To the right of the story, a giant tower banner ad demands, "Talk to your doctor today!" Right above that giant quote, a large logo advertises "Crestor," a popular statin drug. The tower banner takes up almost as much screen space as the article, and the message of the two -- in combination -- is quite clear: everybody needs lower cholesterol, and the only way to do that is to take Crestor.
This is the national media on drugs. Or, more accurately, the national media addicted to the advertising dollars of pharmaceutical companies. Even from national newspapers like the New York Times, we're no longer getting balanced information about lowering cholesterol with diet and exercise. Instead, we're getting one-track reporting: drugs, drugs and more drugs. And just in case you missed the point, here's a giant banner you can click that will give you even more pro-drug propaganda.
It's all a result of the FDA's decision regarding direct-to-consumer advertising in 1998. Following that decision, drug companies were allowed to run ads on television, in magazines and all over the web, urging consumers to ask their doctors about drugs they might not even need. The first result was to cause patients to barge into their doctors' offices and demand drugs about which they had absolutely no knowledge.
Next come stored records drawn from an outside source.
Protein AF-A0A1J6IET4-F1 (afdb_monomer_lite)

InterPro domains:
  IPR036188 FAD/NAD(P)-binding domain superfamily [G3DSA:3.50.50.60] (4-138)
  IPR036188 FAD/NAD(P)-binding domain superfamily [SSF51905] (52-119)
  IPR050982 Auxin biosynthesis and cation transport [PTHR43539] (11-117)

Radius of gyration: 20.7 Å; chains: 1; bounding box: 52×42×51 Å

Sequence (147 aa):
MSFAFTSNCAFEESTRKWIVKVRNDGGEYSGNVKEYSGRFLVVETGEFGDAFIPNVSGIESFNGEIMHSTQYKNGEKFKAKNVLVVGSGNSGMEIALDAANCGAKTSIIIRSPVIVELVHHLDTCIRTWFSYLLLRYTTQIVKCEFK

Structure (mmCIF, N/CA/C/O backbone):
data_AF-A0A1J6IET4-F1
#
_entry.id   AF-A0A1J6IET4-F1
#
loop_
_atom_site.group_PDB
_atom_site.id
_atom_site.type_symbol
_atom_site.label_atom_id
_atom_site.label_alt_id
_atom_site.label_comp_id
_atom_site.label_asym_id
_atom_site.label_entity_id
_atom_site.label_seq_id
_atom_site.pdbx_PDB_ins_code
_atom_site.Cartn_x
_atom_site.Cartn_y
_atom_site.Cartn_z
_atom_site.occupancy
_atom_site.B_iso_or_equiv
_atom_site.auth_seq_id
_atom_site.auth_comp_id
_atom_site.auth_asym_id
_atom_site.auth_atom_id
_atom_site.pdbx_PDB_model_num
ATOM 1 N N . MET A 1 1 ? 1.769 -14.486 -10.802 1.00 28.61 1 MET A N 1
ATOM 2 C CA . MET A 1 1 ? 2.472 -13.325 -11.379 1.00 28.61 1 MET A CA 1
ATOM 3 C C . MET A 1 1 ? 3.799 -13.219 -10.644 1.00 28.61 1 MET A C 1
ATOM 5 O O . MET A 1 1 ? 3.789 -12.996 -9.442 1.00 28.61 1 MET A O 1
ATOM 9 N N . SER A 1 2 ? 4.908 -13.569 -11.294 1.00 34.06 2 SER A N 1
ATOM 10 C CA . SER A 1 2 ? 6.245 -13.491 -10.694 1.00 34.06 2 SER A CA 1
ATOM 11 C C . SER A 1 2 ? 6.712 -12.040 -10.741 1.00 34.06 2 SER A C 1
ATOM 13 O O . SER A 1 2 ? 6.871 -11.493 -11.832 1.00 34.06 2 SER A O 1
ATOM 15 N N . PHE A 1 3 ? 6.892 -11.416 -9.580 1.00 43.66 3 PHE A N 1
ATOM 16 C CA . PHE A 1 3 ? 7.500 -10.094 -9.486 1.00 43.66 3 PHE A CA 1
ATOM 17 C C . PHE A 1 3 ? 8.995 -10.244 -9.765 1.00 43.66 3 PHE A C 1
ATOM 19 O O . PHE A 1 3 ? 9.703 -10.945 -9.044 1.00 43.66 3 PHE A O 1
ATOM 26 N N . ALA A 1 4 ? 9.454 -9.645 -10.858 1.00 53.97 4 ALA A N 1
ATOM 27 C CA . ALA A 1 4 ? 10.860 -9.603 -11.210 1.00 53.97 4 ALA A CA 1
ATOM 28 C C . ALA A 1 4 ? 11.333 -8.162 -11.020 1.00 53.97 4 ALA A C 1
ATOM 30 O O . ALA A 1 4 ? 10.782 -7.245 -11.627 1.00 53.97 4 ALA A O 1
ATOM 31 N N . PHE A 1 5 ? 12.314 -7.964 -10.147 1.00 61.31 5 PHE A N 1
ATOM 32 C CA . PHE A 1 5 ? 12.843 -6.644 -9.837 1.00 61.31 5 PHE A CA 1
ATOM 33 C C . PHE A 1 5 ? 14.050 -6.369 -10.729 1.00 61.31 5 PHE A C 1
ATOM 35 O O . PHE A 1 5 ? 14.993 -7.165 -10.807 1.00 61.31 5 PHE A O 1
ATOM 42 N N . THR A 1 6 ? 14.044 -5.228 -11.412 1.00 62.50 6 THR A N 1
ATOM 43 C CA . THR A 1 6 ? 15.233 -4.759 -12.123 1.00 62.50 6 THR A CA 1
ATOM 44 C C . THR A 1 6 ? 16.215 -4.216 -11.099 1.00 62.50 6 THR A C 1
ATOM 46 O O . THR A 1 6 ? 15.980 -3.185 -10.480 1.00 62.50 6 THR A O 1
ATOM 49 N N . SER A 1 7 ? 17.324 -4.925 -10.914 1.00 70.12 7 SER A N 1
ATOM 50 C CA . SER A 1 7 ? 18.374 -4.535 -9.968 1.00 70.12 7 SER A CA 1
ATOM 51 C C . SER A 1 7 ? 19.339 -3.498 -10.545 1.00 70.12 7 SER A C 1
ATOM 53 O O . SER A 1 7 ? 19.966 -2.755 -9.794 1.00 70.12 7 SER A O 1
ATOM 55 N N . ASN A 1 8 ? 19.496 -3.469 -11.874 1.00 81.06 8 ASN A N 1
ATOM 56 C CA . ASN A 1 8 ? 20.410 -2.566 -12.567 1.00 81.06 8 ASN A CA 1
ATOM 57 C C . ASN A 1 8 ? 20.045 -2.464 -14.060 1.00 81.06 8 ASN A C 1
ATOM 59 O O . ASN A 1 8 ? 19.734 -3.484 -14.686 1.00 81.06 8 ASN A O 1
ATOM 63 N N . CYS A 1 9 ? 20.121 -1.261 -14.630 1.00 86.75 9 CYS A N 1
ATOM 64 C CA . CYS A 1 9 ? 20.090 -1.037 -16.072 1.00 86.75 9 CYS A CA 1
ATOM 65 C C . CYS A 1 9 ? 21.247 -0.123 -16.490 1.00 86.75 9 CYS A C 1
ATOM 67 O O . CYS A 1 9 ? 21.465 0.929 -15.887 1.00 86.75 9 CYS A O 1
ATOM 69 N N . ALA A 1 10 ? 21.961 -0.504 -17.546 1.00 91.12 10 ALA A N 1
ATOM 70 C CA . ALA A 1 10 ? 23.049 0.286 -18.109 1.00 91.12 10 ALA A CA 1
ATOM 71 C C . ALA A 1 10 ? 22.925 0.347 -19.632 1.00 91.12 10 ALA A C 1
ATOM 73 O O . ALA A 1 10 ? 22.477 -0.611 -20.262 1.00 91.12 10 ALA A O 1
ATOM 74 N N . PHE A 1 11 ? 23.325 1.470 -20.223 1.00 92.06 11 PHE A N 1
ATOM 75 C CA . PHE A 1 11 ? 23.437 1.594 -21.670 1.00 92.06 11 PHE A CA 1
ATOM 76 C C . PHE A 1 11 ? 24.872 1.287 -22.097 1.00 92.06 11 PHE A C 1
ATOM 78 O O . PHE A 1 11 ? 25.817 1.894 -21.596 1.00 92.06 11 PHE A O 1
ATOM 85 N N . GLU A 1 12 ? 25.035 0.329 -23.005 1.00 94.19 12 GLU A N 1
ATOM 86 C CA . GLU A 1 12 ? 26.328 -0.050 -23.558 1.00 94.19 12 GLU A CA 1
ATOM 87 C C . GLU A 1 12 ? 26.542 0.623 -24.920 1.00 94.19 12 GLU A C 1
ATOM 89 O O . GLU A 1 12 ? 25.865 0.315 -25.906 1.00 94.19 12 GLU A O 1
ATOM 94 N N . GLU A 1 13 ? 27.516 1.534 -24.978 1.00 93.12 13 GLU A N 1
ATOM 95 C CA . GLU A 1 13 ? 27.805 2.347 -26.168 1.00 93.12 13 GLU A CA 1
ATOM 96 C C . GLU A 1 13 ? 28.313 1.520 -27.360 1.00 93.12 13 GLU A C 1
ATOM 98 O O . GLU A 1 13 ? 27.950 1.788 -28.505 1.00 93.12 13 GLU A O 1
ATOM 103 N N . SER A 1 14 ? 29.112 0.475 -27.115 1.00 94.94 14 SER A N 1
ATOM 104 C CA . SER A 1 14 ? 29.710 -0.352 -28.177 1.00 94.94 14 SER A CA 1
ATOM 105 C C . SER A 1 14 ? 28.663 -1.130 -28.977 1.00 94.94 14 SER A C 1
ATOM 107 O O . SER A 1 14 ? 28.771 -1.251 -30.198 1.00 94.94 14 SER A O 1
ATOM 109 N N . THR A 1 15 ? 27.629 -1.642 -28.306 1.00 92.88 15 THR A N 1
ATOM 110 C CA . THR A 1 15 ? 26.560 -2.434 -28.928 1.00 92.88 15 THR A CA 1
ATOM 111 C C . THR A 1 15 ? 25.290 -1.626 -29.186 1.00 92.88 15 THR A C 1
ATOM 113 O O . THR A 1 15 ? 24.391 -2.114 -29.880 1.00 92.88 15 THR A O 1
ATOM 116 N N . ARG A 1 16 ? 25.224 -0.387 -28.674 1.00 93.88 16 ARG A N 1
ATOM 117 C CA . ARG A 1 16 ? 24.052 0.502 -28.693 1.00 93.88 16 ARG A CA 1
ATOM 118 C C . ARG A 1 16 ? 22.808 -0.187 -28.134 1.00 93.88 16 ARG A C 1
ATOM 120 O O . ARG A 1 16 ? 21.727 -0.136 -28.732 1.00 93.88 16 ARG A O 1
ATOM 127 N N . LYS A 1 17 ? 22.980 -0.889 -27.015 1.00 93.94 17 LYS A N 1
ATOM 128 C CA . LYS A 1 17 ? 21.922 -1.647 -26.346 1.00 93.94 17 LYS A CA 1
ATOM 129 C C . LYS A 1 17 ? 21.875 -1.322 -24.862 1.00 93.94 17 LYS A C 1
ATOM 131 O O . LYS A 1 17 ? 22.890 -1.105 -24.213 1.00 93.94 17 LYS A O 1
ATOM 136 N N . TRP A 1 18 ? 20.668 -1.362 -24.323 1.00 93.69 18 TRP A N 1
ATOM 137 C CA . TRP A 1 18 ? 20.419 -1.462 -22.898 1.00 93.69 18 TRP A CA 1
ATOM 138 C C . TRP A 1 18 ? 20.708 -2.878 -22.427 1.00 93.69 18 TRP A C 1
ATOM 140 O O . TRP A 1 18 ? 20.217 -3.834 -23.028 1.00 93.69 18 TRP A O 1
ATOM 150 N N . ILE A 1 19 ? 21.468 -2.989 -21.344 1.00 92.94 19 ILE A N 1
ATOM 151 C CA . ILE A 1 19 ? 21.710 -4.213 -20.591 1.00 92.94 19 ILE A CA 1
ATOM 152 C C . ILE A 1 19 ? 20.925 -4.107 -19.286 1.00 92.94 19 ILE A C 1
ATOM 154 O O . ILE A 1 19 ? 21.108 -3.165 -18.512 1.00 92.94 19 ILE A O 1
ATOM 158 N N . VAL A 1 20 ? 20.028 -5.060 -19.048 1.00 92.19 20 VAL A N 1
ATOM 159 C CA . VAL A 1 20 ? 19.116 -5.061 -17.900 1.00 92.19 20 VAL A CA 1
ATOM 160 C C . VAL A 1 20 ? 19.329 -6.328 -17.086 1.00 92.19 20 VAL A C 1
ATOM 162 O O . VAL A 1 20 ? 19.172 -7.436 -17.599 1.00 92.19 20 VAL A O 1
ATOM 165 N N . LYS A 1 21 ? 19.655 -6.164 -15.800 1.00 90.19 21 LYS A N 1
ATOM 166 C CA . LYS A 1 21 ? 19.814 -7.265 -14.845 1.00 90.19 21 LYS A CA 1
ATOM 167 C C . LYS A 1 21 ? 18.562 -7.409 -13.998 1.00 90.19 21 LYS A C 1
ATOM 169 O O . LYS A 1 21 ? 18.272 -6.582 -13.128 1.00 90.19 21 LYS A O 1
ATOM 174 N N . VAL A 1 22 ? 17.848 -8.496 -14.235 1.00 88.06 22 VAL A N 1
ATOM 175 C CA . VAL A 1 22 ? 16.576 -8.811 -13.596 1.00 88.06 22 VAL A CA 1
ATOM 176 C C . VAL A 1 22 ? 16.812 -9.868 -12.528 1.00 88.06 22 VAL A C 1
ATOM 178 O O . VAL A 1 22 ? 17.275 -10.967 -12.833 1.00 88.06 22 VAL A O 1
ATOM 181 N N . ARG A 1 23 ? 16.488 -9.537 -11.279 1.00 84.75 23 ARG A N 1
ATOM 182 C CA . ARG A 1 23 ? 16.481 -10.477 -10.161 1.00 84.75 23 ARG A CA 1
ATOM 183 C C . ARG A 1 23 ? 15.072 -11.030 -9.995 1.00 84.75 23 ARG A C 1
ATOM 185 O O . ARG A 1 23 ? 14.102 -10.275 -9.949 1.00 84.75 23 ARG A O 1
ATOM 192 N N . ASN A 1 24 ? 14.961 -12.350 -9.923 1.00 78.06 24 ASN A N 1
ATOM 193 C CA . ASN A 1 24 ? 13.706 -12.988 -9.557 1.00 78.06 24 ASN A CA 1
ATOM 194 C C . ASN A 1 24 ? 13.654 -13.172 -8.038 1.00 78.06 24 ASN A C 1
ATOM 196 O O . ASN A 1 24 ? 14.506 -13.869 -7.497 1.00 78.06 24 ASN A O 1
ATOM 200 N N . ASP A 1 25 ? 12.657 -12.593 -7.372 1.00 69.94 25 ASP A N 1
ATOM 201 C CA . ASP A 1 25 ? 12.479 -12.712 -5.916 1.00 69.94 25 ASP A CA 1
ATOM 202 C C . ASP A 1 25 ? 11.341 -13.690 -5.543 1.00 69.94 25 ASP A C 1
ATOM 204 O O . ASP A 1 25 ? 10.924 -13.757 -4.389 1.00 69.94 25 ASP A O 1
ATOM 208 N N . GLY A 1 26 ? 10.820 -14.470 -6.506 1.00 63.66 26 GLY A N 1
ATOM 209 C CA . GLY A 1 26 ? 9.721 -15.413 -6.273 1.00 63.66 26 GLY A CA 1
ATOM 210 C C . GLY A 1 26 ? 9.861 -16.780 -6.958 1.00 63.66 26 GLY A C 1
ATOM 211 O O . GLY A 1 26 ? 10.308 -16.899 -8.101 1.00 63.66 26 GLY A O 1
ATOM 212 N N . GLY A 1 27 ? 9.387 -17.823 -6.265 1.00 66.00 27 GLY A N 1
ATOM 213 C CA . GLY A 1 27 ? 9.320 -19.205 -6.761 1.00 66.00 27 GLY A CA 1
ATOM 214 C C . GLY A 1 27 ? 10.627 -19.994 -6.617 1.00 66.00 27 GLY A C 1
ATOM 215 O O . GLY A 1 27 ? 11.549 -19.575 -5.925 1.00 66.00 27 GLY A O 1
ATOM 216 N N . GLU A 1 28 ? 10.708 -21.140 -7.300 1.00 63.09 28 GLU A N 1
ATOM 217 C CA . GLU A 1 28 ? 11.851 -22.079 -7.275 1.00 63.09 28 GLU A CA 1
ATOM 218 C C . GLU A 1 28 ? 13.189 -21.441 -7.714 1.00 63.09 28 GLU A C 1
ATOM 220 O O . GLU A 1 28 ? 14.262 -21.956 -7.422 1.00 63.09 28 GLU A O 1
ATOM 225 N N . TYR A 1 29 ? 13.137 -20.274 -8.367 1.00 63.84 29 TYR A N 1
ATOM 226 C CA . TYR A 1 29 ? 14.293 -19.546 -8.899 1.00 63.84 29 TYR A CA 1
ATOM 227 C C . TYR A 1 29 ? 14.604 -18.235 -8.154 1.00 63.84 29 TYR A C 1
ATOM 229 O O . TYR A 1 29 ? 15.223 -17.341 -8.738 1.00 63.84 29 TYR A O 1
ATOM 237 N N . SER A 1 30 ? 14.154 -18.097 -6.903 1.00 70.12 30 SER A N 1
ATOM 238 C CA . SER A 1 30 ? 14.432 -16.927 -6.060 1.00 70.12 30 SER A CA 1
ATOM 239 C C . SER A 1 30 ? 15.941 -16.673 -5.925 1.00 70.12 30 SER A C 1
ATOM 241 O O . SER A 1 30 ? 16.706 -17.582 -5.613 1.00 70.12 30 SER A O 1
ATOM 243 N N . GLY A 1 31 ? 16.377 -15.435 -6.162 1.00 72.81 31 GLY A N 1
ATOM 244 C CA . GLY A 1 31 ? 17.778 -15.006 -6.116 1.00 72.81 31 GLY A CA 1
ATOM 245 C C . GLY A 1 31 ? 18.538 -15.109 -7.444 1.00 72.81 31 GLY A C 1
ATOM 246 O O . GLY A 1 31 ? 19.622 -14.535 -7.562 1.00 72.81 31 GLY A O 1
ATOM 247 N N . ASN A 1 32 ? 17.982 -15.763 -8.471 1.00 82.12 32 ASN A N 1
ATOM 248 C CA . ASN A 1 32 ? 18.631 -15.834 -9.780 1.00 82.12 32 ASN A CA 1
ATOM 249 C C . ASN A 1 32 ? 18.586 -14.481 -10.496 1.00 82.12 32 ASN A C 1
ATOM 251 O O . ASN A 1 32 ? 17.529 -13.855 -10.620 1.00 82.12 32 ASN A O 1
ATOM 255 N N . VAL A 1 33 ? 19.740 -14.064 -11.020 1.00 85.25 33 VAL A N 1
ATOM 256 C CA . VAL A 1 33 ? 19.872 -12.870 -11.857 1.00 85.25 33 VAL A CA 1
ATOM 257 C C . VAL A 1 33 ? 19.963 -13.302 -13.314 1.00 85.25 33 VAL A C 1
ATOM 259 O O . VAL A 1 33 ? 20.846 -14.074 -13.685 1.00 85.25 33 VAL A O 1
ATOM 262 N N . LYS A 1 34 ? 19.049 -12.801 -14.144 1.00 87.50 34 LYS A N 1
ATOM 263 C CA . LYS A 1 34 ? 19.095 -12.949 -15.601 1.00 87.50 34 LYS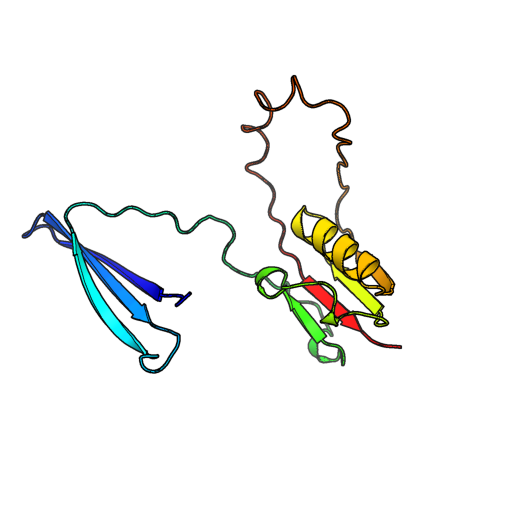 A CA 1
ATOM 264 C C . LYS A 1 34 ? 19.426 -11.613 -16.241 1.00 87.50 34 LYS A C 1
ATOM 266 O O . LYS A 1 34 ? 18.937 -10.572 -15.808 1.00 87.50 34 LYS A O 1
ATOM 271 N N . GLU A 1 35 ? 20.238 -11.664 -17.283 1.00 90.50 35 GLU A N 1
ATOM 272 C CA . GLU A 1 35 ? 20.602 -10.495 -18.071 1.00 90.50 35 GLU A CA 1
ATOM 273 C C . GLU A 1 35 ? 19.849 -10.506 -19.401 1.00 90.50 35 GLU A C 1
ATOM 275 O O . GLU A 1 35 ? 19.760 -11.534 -20.073 1.00 90.50 35 GLU A O 1
ATOM 280 N N . TYR A 1 36 ? 19.300 -9.353 -19.769 1.00 89.81 36 TYR A N 1
ATOM 281 C CA . TYR A 1 36 ? 18.623 -9.126 -21.039 1.00 89.81 36 TYR A CA 1
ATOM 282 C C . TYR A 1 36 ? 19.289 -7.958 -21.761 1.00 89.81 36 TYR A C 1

Many doctors still shake their heads over the Claritin campaigns which had patients demanding Claritin, even though they had no clue what Claritin claimed to do.
But the bigger effect -- and far worse -- was that the national media received a huge influx of marketing dollars from drug companies. In a matter of a few months, formerly respectable magazines and newspapers were transformed into pro-drug propaganda rags. And it didn't take long for the editorial content to follow suit, because once a big advertiser is pumping millions of dollars into a publication, it only takes one phone call to shut down an anti-drug article and fire the reporter who dared write it.
And that leads us to today, where we see a blatant example of this at work in the New York Times. This newspaper is already steeped in one ethics scandal after another, and it appears to me that with this article in particular, they've lost any sense of journalistic responsibility and sold out to the drug companies for dollars. In less polite terms, this is called "media whoring," and it means that the publisher shapes their content in order to please advertisers. Hence the utter lack of any mention of nutrition and exercise as a way to counter high cholesterol in this particular article.
The pharmaceutical companies know this, too: their dollars buy them editorial influence. And they exercise it. Newspapers and magazines that write about high cholesterol, but fail to mention statin drugs, are simply denied advertising dollars. Meanwhile, publishers who hype up the drugs with pro-drug headlines are rewarded with even more dollars.
And where do all these advertising dollars come from? From the ridiculously high prescription drug prices, of course! Some prescription drugs are marked up an astounding 500,000% from the cost of their raw ingredients (that's not a typo), and a big chunk of that money goes right back into the big propaganda machine (advertising and P.R.). Drug companies claim they need those sky-high prices to invest in R&D, but in reality, they spend far more on promotion than R&D. And they do that because they're buying off the national press.
The U.S. press has largely sold out to the drug companies. That's why you can't get trusted news about health from most popular news sources anymore. You have to go to independent sites like this one. We don't have a single ad rep, and we tell the truth about health, nutrition, and pharmaceuticals, regardless of whose profit interests it serves. Companies don't pay us to be listed here, either.
Here, we serve your interests, not the financial interests of some mega-rich drug corporation. Too bad the same can't be said of many U.S. newspaper publishers. Their media whoring is absolutely blatant. You can't even honestly call their paper a "news" paper anymore. It's more like an infomercial.
It's a great system for pushing drugs onto American consumers, though. Most Americans will do what they're told, as long as the orders come from a source like a national newspaper or cable news channel.